» Exercise
Could you print the stretch of lines below from the one with "ATOM 78 N N" through the one with "ATOM 98 O O", exactly as they stand and without any pictures?

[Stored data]

----------------------------------------

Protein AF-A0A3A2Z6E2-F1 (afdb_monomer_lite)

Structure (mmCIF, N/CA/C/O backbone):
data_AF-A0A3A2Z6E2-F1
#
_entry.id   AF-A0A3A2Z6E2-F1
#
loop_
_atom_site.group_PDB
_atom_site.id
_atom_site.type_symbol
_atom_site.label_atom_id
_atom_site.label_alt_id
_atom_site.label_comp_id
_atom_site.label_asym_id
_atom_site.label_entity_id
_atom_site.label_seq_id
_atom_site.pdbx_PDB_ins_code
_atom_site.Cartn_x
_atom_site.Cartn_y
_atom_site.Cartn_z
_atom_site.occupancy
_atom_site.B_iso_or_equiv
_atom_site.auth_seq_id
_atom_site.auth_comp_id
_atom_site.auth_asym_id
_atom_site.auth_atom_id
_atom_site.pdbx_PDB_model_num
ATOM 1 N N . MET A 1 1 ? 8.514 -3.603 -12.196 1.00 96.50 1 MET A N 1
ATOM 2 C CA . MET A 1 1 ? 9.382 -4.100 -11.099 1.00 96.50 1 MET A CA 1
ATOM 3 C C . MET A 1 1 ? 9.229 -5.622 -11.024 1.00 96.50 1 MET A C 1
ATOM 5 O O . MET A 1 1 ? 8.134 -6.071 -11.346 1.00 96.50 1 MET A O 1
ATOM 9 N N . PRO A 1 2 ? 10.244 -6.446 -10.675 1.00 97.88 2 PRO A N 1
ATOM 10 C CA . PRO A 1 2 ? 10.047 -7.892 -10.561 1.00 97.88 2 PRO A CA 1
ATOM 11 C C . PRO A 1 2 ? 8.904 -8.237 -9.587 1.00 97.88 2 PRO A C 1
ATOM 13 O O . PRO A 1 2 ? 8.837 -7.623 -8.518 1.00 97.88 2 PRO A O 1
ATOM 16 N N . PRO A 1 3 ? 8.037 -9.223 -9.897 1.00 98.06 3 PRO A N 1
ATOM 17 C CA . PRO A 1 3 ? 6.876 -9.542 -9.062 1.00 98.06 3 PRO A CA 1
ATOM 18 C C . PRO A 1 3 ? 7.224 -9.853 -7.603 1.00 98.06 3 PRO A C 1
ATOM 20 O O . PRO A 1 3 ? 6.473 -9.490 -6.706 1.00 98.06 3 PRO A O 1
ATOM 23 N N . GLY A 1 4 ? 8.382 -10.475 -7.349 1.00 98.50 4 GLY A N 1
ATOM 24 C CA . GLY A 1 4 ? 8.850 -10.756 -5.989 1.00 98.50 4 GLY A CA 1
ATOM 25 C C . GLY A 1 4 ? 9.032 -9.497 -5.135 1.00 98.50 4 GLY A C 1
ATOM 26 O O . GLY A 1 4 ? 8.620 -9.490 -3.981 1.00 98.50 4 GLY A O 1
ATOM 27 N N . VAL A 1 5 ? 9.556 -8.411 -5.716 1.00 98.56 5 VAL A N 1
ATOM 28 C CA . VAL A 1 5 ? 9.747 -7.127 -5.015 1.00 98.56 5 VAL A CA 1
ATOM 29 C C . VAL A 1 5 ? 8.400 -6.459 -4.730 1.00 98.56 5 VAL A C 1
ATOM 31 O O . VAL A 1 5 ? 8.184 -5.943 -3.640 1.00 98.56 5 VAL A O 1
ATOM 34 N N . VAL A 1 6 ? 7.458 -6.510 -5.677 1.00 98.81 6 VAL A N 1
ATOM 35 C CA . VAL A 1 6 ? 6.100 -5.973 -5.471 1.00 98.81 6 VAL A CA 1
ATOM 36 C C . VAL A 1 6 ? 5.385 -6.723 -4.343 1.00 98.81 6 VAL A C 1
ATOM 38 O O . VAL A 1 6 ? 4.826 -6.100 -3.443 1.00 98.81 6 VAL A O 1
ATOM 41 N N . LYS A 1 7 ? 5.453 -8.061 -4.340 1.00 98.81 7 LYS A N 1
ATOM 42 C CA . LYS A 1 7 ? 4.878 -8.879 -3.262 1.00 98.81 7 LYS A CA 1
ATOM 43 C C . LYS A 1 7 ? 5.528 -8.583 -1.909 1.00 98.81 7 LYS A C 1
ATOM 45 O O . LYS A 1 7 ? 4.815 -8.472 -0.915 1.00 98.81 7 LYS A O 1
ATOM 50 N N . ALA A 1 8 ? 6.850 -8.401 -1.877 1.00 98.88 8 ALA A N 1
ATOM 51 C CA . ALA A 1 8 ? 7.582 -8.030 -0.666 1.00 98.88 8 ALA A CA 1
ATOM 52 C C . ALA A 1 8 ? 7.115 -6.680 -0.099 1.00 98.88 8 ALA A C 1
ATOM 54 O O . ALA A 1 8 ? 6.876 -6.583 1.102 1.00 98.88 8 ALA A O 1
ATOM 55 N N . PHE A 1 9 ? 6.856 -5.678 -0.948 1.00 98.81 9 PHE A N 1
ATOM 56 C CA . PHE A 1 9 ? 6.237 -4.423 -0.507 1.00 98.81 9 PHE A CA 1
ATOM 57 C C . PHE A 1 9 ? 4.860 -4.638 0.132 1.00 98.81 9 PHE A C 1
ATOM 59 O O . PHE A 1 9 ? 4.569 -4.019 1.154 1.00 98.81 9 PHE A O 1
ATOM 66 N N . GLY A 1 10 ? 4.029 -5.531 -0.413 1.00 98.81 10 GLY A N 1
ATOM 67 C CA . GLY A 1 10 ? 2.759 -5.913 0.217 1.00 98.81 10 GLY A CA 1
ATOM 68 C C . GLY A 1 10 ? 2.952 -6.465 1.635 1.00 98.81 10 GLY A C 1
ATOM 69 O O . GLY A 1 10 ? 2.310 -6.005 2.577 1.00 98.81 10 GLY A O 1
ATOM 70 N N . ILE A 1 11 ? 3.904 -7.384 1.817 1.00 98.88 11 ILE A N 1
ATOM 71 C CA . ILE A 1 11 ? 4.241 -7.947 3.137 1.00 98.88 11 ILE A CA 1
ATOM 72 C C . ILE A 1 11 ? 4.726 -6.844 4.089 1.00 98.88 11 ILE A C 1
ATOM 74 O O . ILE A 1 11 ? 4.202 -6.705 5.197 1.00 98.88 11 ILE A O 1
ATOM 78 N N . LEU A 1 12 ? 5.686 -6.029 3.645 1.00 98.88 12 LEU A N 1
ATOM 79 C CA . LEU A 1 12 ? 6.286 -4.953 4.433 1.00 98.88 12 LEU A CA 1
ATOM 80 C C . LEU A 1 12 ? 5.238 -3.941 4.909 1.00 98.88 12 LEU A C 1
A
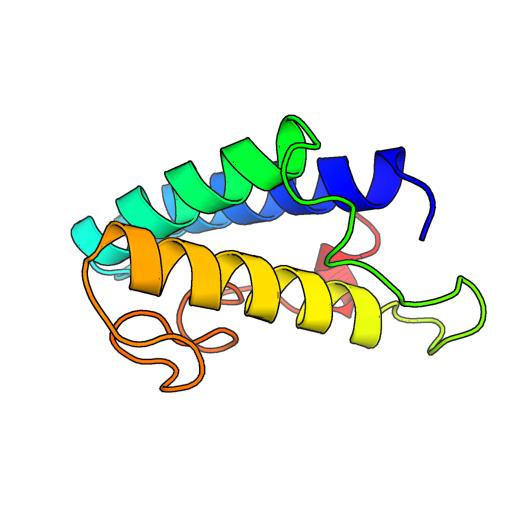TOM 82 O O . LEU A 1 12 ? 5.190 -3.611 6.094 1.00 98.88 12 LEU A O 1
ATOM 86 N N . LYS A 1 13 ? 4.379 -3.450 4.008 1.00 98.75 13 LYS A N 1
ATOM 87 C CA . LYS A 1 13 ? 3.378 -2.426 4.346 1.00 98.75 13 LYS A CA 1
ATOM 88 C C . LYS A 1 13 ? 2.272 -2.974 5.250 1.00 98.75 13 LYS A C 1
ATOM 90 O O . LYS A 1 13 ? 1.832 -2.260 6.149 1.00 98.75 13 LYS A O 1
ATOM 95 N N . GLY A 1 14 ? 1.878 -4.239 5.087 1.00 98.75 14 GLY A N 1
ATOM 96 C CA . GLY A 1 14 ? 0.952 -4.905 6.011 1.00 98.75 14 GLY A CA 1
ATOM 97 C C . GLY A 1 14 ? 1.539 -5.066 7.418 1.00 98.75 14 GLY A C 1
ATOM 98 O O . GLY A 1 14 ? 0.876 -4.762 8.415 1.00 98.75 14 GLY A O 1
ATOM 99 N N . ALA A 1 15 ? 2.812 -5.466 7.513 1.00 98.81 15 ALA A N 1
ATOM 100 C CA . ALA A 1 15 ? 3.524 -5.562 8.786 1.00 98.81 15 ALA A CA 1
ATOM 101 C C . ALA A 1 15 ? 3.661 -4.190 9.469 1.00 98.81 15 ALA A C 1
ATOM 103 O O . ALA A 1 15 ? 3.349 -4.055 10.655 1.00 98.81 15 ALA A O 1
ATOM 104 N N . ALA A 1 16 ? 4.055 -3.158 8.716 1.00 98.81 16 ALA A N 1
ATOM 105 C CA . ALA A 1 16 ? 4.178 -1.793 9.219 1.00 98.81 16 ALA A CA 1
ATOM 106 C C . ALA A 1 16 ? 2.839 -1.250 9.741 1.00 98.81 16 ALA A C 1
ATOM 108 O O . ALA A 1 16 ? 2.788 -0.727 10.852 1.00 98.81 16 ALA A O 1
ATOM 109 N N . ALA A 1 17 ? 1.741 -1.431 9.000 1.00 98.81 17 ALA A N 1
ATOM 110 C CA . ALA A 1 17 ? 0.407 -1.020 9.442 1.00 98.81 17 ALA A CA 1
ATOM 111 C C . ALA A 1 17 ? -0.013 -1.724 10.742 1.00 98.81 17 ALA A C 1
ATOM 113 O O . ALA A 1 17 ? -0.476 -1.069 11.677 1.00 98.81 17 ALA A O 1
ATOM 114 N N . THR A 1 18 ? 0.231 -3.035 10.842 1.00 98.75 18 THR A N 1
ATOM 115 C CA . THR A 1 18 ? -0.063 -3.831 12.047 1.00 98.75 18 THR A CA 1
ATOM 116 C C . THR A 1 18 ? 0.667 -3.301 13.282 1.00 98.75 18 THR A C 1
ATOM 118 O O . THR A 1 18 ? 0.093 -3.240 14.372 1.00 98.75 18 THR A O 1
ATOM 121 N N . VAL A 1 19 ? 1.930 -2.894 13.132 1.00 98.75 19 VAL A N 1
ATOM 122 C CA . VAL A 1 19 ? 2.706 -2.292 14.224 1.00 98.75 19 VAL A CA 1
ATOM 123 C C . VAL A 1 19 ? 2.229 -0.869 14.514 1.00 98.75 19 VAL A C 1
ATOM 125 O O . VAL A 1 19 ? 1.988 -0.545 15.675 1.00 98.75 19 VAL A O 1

----------------------------------------

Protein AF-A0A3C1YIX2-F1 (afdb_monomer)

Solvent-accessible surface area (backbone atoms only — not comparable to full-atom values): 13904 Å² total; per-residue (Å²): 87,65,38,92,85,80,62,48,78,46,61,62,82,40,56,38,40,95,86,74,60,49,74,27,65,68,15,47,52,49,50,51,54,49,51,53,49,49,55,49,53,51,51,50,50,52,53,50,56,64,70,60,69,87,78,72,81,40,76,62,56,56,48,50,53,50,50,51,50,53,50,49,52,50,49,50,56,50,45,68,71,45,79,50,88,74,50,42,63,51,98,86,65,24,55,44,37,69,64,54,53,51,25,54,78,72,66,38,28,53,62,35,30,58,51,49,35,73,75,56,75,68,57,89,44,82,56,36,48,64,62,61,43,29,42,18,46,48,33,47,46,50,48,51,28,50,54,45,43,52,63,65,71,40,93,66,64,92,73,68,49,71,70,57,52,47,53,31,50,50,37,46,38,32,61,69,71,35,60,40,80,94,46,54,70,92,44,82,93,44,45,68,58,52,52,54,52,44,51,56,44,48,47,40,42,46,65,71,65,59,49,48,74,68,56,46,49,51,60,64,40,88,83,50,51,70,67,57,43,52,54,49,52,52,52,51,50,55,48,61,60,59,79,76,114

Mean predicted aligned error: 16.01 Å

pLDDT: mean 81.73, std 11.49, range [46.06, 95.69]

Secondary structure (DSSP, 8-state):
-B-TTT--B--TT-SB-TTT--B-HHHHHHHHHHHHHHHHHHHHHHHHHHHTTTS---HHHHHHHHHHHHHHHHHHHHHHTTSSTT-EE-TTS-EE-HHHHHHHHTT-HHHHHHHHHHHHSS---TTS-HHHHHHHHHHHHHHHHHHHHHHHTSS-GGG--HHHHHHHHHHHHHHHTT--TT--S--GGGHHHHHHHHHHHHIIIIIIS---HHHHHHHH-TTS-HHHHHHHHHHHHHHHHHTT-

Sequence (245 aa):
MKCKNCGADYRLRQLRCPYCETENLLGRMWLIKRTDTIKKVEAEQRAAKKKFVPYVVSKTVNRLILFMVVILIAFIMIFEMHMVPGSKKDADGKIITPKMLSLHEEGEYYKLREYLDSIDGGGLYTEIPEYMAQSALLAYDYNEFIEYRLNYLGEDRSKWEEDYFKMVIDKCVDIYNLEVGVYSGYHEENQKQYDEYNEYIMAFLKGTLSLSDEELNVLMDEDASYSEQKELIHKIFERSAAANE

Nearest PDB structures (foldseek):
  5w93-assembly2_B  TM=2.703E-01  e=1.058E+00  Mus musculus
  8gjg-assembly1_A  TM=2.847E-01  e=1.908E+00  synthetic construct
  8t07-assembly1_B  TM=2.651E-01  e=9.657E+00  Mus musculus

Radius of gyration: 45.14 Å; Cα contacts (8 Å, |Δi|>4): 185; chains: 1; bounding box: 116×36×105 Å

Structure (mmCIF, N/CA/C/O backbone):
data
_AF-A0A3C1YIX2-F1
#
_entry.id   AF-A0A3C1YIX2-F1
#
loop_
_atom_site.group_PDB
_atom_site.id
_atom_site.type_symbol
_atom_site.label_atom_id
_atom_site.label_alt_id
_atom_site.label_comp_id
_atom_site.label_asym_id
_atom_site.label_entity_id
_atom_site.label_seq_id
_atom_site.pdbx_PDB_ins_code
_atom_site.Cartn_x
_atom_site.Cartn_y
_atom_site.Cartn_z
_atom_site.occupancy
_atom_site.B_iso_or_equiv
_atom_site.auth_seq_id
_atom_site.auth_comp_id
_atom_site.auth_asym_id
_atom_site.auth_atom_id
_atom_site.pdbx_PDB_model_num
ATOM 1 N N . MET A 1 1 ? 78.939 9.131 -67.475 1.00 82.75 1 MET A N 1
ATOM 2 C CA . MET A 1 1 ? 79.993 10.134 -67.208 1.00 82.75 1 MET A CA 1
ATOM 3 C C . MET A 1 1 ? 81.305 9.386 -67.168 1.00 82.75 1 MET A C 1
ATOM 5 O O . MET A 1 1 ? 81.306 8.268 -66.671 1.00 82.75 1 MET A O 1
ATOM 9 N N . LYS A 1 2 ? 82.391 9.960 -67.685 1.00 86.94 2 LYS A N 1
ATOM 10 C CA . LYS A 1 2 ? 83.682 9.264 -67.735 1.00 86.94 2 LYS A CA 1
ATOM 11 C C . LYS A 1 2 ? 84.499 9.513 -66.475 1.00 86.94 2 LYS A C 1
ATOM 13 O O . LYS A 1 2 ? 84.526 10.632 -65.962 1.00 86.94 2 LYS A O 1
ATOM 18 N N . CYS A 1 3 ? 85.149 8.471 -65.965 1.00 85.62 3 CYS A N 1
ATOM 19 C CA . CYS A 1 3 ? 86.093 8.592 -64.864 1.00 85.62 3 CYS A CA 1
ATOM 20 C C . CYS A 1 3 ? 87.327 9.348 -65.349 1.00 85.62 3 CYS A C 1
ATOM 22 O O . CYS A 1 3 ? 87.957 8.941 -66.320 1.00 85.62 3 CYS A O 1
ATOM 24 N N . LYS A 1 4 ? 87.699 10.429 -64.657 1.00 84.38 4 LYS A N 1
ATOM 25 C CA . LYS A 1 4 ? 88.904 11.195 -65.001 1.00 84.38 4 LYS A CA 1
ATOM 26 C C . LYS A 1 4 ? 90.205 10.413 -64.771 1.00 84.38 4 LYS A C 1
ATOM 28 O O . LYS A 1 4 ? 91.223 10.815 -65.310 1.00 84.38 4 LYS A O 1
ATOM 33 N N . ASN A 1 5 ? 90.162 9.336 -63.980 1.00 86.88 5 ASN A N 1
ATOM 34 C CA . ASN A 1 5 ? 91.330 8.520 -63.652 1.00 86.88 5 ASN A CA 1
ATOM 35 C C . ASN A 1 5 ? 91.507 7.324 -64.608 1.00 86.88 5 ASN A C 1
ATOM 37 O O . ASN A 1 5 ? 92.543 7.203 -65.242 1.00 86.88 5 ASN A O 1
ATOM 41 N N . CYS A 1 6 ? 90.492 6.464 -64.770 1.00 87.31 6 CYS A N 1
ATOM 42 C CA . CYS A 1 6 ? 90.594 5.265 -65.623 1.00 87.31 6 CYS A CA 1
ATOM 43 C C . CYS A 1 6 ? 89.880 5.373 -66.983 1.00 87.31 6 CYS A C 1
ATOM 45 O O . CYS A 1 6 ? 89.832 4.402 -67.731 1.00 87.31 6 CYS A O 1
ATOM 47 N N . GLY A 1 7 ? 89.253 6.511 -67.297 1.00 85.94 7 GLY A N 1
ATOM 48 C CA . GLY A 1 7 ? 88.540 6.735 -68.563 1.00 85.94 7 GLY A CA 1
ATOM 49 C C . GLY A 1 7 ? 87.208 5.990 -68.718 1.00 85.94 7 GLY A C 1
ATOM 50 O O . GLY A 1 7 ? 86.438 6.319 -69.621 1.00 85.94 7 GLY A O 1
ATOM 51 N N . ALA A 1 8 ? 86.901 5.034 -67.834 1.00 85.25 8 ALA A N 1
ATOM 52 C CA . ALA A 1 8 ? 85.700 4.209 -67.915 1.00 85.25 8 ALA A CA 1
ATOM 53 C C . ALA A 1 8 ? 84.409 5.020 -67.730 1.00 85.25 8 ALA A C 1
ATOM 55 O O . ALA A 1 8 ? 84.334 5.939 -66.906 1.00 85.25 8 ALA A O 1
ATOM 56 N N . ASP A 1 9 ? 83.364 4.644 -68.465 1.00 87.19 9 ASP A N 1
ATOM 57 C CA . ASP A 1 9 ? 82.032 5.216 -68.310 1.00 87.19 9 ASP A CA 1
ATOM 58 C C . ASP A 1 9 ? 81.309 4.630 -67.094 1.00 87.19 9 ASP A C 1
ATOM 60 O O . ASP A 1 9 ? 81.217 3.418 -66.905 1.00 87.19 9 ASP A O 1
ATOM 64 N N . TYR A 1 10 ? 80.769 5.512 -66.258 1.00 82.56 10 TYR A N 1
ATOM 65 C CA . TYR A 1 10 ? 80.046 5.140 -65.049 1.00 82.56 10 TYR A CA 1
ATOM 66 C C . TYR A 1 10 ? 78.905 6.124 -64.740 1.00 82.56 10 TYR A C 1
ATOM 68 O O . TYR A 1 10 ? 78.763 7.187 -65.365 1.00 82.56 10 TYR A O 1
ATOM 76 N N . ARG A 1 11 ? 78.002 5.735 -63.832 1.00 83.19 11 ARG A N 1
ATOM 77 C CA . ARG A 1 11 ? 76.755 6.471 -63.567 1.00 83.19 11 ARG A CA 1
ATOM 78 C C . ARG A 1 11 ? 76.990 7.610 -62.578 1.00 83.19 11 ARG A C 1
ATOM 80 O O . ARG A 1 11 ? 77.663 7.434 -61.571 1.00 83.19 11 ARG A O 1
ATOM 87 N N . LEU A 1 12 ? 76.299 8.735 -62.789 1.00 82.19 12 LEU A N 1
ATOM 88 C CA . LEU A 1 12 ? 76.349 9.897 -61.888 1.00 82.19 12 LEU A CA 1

----------------------------------------

» Written answer
ATOM 78 N N . LEU A 1 12 ? 5.686 -6.029 3.645 1.00 98.88 12 LEU A N 1
ATOM 79 C CA . LEU A 1 12 ? 6.286 -4.953 4.433 1.00 98.88 12 LEU A CA 1
ATOM 80 C C . LEU A 1 12 ? 5.238 -3.941 4.909 1.00 98.88 12 LEU A C 1
A
TOM 82 O O . LEU A 1 12 ? 5.190 -3.611 6.094 1.00 98.88 12 LEU A O 1
ATOM 86 N N . LYS A 1 13 ? 4.379 -3.450 4.008 1.00 98.75 13 LYS A N 1
ATOM 87 C CA . LYS A 1 13 ? 3.378 -2.426 4.346 1.00 98.75 13 LYS A CA 1
ATOM 88 C C . LYS A 1 13 ? 2.272 -2.974 5.250 1.00 98.75 13 LYS A C 1
ATOM 90 O O . LYS A 1 13 ? 1.832 -2.260 6.149 1.00 98.75 13 LYS A O 1
ATOM 95 N N . GLY A 1 14 ? 1.878 -4.239 5.087 1.00 98.75 14 GLY A N 1
ATOM 96 C CA . GLY A 1 14 ? 0.952 -4.905 6.011 1.00 98.75 14 GLY A CA 1
ATOM 97 C C . GLY A 1 14 ? 1.539 -5.066 7.418 1.00 98.75 14 GLY A C 1
ATOM 98 O O . GLY A 1 14 ? 0.876 -4.762 8.415 1.00 98.75 14 GLY A O 1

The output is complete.